Qualcomm previously revealed the name of its new high-end SoC, but today at CES 2017 it discussed the Snapdragon 835 in greater detail. Replacing the Snapdragon 820/821 as the pinnacle processor in its lineup, the 835 is the first commercial SoC to use Samsung’s 10nm "10LPE" FinFET manufacturing node. Qualcomm did not disclose die size, but it said the overall package size is 35% smaller than the Snapdragon 820 and contains more than 3 billion transistors. Samsung says its third-generation FinFET node “allows up to a 30% increase in area efficiency with 27% higher performance or up to 40% lower power consumption” relative to its first-generation 14nm 14LPE node at the same frequency, so Snapdragon 835’s process advantage over the 820, which uses Samsung’s second-generation 14LPP node, will be a bit less.

In addition to smartphones and tablets, Qualcomm sees the 835 powering IP cameras, VR and AR head-mounted displays (it has a reference HMD design available for partners and says several products are currently in development), and even new ultra-portable cellular PC devices with full Windows 10 support. This includes both Universal Windows Platform (UWP) apps, which run natively, and legacy x86 (32-bit) Win32 apps, which use software emulation. These new PC devices should also support any peripherals already supported by Windows 10 and eSIM support for cellular connectivity.

Qualcomm finds itself in a much different position today compared to one year ago when it launched the Snapdragon 820. Back then, it was on the hot seat after its previous flagship products, the Snapdragon 808 and 810, failed to meet expectations. Qualcomm’s implementation of ARM’s Cortex-A57 CPU core and TSMC’s last 20nm planar process were not a good combination, resulting in a generation of flagship phones that struggled to meet or exceed the performance of older models and exhibited higher than normal skin temperatures. The success of Snapdragon 820 would be crucial to regaining its partner’s trust and restoring its image with consumers. 

The 820 was pivotal for another reason too: It introduced Qualcomm’s first custom 64-bit CPU core, Kryo.

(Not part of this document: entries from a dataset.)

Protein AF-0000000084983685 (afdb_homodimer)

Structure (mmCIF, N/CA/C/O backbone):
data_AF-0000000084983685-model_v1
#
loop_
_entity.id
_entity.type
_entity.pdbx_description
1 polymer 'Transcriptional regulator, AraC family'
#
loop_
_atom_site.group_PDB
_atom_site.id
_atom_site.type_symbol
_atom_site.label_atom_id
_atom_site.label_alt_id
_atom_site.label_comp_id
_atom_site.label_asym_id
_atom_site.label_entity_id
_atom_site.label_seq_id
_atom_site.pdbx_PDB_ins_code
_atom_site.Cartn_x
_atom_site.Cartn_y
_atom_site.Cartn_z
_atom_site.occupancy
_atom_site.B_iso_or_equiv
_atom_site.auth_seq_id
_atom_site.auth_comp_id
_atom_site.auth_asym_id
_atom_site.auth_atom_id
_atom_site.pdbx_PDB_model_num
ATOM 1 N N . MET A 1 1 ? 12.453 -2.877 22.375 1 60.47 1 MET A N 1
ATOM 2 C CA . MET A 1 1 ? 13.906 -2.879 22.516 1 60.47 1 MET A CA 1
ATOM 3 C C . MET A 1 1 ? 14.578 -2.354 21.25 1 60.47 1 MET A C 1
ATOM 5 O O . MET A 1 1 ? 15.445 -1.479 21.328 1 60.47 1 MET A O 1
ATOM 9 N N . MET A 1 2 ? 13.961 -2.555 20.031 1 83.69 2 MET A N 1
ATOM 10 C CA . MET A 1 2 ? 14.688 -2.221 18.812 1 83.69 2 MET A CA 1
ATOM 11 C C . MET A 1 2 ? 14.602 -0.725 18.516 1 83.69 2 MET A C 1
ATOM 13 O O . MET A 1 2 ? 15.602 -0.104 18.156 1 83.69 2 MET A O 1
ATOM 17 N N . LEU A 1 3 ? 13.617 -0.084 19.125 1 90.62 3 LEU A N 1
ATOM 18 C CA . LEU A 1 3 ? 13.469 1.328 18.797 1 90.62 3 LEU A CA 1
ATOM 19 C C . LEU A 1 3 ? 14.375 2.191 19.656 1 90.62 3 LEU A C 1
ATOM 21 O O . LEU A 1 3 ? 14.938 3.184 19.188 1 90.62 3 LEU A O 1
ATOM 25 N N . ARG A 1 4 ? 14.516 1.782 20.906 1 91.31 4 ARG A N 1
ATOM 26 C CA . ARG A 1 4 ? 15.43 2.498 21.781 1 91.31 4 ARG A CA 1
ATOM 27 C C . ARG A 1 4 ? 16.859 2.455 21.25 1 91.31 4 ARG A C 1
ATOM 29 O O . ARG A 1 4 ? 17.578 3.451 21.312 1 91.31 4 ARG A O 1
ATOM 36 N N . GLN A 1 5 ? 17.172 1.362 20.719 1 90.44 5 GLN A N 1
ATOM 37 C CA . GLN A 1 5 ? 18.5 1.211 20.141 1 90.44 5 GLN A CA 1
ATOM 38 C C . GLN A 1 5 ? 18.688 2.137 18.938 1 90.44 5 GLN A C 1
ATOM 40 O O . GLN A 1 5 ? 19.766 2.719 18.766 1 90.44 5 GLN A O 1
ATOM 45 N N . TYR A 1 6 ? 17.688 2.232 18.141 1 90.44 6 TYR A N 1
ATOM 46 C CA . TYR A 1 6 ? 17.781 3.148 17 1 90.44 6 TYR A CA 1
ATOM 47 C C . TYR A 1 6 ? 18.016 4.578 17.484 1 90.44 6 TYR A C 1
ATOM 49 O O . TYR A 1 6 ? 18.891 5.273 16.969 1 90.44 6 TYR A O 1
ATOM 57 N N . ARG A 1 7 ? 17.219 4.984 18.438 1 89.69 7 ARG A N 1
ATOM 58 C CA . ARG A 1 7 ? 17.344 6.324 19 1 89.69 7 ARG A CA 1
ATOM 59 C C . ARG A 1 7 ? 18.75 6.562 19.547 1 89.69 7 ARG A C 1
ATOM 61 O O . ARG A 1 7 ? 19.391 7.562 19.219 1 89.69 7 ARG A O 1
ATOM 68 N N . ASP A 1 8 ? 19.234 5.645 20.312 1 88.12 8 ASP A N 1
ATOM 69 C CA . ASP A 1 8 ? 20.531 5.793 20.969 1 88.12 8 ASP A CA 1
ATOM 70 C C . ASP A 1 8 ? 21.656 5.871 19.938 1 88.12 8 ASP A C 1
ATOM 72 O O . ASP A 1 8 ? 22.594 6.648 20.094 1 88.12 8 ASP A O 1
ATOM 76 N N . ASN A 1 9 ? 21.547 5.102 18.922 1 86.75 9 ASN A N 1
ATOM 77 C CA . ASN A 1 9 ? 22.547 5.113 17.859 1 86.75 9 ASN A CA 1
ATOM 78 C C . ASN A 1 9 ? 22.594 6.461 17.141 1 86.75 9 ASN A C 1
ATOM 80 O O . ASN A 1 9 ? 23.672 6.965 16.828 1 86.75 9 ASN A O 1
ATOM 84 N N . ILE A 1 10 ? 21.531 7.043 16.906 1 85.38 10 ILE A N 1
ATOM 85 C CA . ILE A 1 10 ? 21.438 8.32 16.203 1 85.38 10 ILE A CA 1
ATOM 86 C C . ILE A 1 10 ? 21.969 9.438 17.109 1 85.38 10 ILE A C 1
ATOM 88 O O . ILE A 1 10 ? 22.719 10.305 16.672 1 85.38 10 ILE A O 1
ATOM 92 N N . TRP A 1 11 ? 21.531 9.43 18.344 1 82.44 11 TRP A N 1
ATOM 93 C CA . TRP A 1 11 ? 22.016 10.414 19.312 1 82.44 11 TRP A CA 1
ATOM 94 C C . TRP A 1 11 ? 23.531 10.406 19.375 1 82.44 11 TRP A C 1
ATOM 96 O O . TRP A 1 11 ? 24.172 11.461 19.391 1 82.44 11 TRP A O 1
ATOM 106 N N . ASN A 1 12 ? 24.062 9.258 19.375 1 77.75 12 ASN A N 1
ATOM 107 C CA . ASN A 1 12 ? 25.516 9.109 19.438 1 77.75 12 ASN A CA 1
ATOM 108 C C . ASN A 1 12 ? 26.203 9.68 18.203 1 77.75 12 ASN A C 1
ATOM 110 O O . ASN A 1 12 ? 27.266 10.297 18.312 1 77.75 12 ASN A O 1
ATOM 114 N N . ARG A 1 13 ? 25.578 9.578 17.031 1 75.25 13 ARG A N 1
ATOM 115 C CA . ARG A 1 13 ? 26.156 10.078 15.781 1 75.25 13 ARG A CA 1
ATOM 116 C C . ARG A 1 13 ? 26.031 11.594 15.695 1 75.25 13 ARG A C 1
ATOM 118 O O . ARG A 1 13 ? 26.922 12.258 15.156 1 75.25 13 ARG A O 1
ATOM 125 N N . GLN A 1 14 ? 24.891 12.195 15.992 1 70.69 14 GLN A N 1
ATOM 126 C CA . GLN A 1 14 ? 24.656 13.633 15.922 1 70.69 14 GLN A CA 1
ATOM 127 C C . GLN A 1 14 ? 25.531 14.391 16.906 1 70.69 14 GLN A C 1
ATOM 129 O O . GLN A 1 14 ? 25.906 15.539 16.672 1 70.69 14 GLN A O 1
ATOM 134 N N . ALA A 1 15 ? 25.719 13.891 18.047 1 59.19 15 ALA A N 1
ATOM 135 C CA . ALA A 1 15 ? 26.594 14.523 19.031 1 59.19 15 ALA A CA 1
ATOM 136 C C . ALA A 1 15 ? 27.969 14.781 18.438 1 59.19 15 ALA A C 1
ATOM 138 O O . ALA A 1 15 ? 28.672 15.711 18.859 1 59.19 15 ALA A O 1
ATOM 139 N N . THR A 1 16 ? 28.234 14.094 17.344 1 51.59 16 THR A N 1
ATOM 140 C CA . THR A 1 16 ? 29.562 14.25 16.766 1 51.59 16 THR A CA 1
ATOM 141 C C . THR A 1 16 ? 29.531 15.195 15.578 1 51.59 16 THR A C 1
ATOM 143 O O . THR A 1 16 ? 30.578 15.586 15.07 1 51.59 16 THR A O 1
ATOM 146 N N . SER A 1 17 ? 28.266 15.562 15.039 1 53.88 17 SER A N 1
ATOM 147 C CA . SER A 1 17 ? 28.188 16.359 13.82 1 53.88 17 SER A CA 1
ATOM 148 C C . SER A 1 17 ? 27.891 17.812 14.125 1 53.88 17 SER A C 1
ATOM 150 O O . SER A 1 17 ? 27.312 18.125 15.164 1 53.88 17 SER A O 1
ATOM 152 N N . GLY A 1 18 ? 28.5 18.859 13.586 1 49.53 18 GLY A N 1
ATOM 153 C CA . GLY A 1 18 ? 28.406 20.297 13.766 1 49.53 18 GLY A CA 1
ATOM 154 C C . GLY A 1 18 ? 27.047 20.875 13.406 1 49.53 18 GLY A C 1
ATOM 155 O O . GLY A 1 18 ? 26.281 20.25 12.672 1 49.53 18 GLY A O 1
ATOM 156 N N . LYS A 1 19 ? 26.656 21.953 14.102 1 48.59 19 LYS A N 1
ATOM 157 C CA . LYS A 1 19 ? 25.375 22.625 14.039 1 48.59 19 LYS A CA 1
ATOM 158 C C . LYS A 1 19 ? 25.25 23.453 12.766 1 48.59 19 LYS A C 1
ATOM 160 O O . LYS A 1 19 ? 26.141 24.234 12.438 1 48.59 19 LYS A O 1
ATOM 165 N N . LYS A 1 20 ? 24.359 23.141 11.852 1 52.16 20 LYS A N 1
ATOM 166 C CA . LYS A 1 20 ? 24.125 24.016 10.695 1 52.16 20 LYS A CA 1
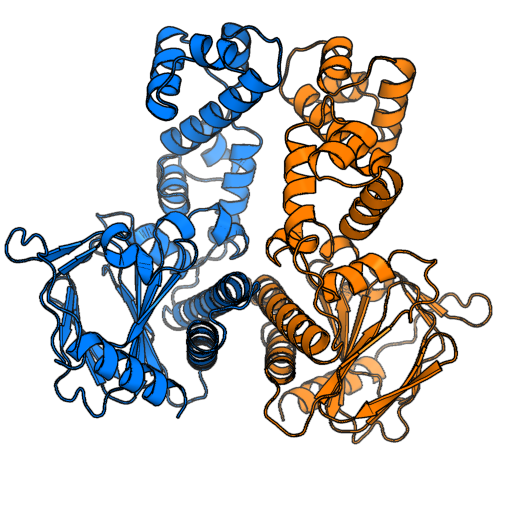ATOM 167 C C . LYS A 1 20 ? 23.297 25.234 11.086 1 52.16 20 LYS A C 1
ATOM 169 O O . LYS A 1 20 ? 22.5 25.172 12.016 1 52.16 20 LYS A O 1
ATOM 174 N N . LYS A 1 21 ? 23.375 26.359 10.219 1 48.22 21 LYS A N 1
ATOM 175 C CA . LYS A 1 21 ? 22.766 27.672 10.367 1 48.22 21 LYS A CA 1
ATOM 176 C C . LYS A 1 21 ? 21.281 27.641 9.977 1 48.22 21 LYS A C 1
ATOM 178 O O . LYS A 1 21 ? 20.938 27.219 8.867 1 48.22 21 LYS A O 1
ATOM 183 N N . ARG A 1 22 ? 20.141 27.594 10.891 1 55.12 22 ARG A N 1
ATOM 184 C CA . ARG A 1 22 ? 18.719 27.609 10.594 1 55.12 22 ARG A CA 1
ATOM 185 C C . ARG A 1 22 ? 18.172 29.047 10.641 1 55.12 22 ARG A C 1
ATOM 187 O O . ARG A 1 22 ? 18.625 29.859 11.438 1 55.12 22 ARG A O 1
ATOM 194 N N . ARG A 1 23 ? 17.344 29.438 9.578 1 48.94 23 ARG A N 1
ATOM 195 C CA . ARG A 1 23 ? 16.734 30.75 9.477 1 48.94 23 ARG A CA 1
ATOM 196 C C . ARG A 1 23 ? 15.719 30.984 10.602 1 48.94 23 ARG A C 1
ATOM 198 O O . ARG A 1 23 ? 14.883 30.125 10.875 1 48.94 23 ARG A O 1
ATOM 205 N N . ILE A 1 24 ? 15.898 31.969 11.406 1 55.19 24 ILE A N 1
ATOM 206 C CA . ILE A 1 24 ? 14.984 32.344 12.484 1 55.19 24 ILE A CA 1
ATOM 207 C C . ILE A 1 24 ? 14.078 33.469 12.008 1 55.19 24 ILE A C 1
ATOM 209 O O . ILE A 1 24 ? 14.562 34.5 11.5 1 55.19 24 ILE A O 1
ATOM 213 N N . VAL A 1 25 ? 12.82 33.188 11.75 1 49.25 25 VAL A N 1
ATOM 214 C CA . VAL A 1 25 ? 11.828 34.219 11.453 1 49.25 25 VAL A CA 1
ATOM 215 C C . VAL A 1 25 ? 10.922 34.438 12.664 1 49.25 25 VAL A C 1
ATOM 217 O O . VAL A 1 25 ? 10.203 33.5 13.078 1 49.25 25 VAL A O 1
ATOM 220 N N . ASN A 1 26 ? 10.664 35.688 13.078 1 58.12 26 ASN A N 1
ATOM 221 C CA . ASN A 1 26 ? 9.836 36.062 14.211 1 58.12 26 ASN A CA 1
ATOM 222 C C . ASN A 1 26 ? 9.977 35.094 15.375 1 58.12 26 ASN A C 1
ATOM 224 O O . ASN A 1 26 ? 8.977 34.625 15.922 1 58.12 26 ASN A O 1
ATOM 228 N N . ASN A 1 27 ? 11.156 34.531 15.641 1 71.5 27 ASN A N 1
ATOM 229 C CA . ASN A 1 27 ? 11.539 33.656 16.734 1 71.5 27 ASN A CA 1
ATOM 230 C C . ASN A 1 27 ? 11.07 32.219 16.5 1 71.5 27 ASN A C 1
ATOM 232 O O . ASN A 1 27 ? 10.914 31.453 17.453 1 71.5 27 ASN A O 1
ATOM 236 N N . VAL A 1 28 ? 10.617 32.062 15.281 1 80.88 28 VAL A N 1
ATOM 237 C CA . VAL A 1 28 ? 10.242 30.703 14.852 1 80.88 28 VAL A CA 1
ATOM 238 C C . VAL A 1 28 ? 11.219 30.219 13.789 1 80.88 28 VAL A C 1
ATOM 240 O O . VAL A 1 28 ? 11.461 30.891 12.789 1 80.88 28 VAL A O 1
ATOM 243 N N . ILE A 1 29 ? 11.844 29.172 14.047 1 83.69 29 ILE A N 1
ATOM 244 C CA . ILE A 1 29 ? 12.75 28.578 13.062 1 83.69 29 ILE A CA 1
ATOM 245 C C . ILE A 1 29 ? 11.945 27.969 11.922 1 83.69 29 ILE A C 1
ATOM 247 O O . ILE A 1 29 ? 10.992 27.219 12.156 1 83.69 29 ILE A O 1
ATOM 251 N N . GLN A 1 30 ? 12.234 28.359 10.734 1 83.69 30 GLN A N 1
ATOM 252 C CA . GLN A 1 30 ? 11.578 27.781 9.57 1 83.69 30 GLN A CA 1
ATOM 253 C C . GLN A 1 30 ? 12.547 26.922 8.758 1 83.69 30 GLN A C 1
ATOM 255 O O . GLN A 1 30 ? 13.695 27.312 8.539 1 83.69 30 GLN A O 1
ATOM 260 N N . PHE A 1 31 ? 12.102 25.75 8.484 1 81.88 31 PHE A N 1
ATOM 261 C CA . PHE A 1 31 ? 12.898 24.906 7.59 1 81.88 31 PHE A CA 1
ATOM 262 C C . PHE A 1 31 ? 12 24.078 6.68 1 81.88 31 PHE A C 1
ATOM 264 O O . PHE A 1 31 ? 10.797 23.984 6.91 1 81.88 31 PHE A O 1
ATOM 271 N N . GLN A 1 32 ? 12.633 23.688 5.527 1 84.5 32 GLN A N 1
ATOM 272 C CA . GLN A 1 32 ? 11.906 22.969 4.492 1 84.5 32 GLN A CA 1
ATOM 273 C C . GLN A 1 32 ? 12.398 21.516 4.387 1 84.5 32 GLN A C 1
ATOM 275 O O . GLN A 1 32 ? 13.453 21.172 4.934 1 84.5 32 GLN A O 1
ATOM 280 N N . GLN A 1 33 ? 11.555 20.75 3.742 1 85.81 33 GLN A N 1
ATOM 281 C CA . GLN A 1 33 ? 11.922 19.359 3.516 1 85.81 33 GLN A CA 1
ATOM 282 C C . GLN A 1 33 ? 13.32 19.25 2.914 1 85.81 33 GLN A C 1
ATOM 284 O O . GLN A 1 33 ? 14.078 18.344 3.258 1 85.81 33 GLN A O 1
ATOM 289 N N . GLN A 1 34 ? 13.617 20.141 2.064 1 82 34 GLN A N 1
ATOM 290 C CA . GLN A 1 34 ? 14.906 20.125 1.375 1 82 34 GLN A CA 1
ATOM 291 C C . GLN A 1 34 ? 16.062 20.234 2.367 1 82 34 GLN A C 1
ATOM 293 O O . GLN A 1 34 ? 17.141 19.703 2.113 1 82 34 GLN A O 1
ATOM 298 N N . ASP A 1 35 ? 15.859 20.891 3.537 1 82.81 35 ASP A N 1
ATOM 299 C CA . ASP A 1 35 ? 16.875 21.047 4.57 1 82.81 35 ASP A CA 1
ATOM 300 C C . ASP A 1 35 ? 17.141 19.719 5.293 1 82.81 35 ASP A C 1
ATOM 302 O O . ASP A 1 35 ? 18.156 19.578 5.977 1 82.81 35 ASP A O 1
ATOM 306 N N . MET A 1 36 ? 16.219 18.828 5.117 1 83.81 36 MET A N 1
ATOM 307 C CA . MET A 1 36 ? 16.312 17.516 5.758 1 83.81 36 MET A CA 1
ATOM 308 C C . MET A 1 36 ? 16.328 16.406 4.719 1 83.81 36 MET A C 1
ATOM 310 O O . MET A 1 36 ? 15.812 15.312 4.973 1 83.81 36 MET A O 1
ATOM 314 N N . LYS A 1 37 ? 16.781 16.656 3.572 1 80.25 37 LYS A N 1
ATOM 315 C CA . LYS A 1 37 ? 16.734 15.75 2.43 1 80.25 37 LYS A CA 1
ATOM 316 C C . LYS A 1 37 ? 17.359 14.398 2.768 1 80.25 37 LYS A C 1
ATOM 318 O O . LYS A 1 37 ? 16.891 13.359 2.299 1 80.25 37 LYS A O 1
ATOM 323 N N . LYS A 1 38 ? 18.328 14.344 3.631 1 80.5 38 LYS A N 1
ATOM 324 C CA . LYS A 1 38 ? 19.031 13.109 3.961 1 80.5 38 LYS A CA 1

Creating a custom CPU (or GPU/DSP/ISP) is one way for SoC vendors to differentiate their products and establish themselves as innovators. Snapdragon 810’s use of stock ARM cores could be construed as a step backwards then after previous Snapdragon SoCs used Qualcomm’s custom Krait CPUs. Apple’s prior introduction of a custom 64-bit CPU, which caught everyone by surprise, only added fuel to the fire.

The Snapdragon 820 would go on to become a commercial success with many design wins. It powers the majority of flagship phones released over the past year, and while Kryo trails ARM’s A72 and Samsung’s M1 CPUs in IPC, it performs well enough to deliver a solid user experience.

With today’s launch of Snapdragon 835, Qualcomm looks to build on the 820’s success and its vision for the future: heterogeneous computing. By combining the unique abilities of each processor type—CPU, GPU, and DSP—Qualcomm hopes to bring new features and experiences, such as VR and machine learning, to mobile devices.

The 820 introduced several key features that form the foundation of this vision, which is why it’s so important to our discussion of the 835. Its Hexagon 680 DSP added single instruction, multiple data (SIMD) Hexagon Vector Extensions (HVX) specifically aimed at accelerating the aforementioned VR and machine learning workloads, along with more efficient processing of photography and computer vision tasks. The Adreno 530 GPU’s compute capabilities received a boost too, and the GPU and CPU gained the ability to snoop into the other’s cache using shared 64-bit virtual memory addressing, enabling better sharing of data. Qualcomm also introduced its Symphony System Manager alongside the 820 to provide task scheduling and power management for the various processor cores.

The Snapdragon 835 is more evolutionary than revolutionary by comparison. Every block within the new SoC receives an update, however, enabling new features and claims of higher performance and better battery life. With the backstory complete, it’s time to discuss these changes in more detail, starting with the biggest change of all: the CPU.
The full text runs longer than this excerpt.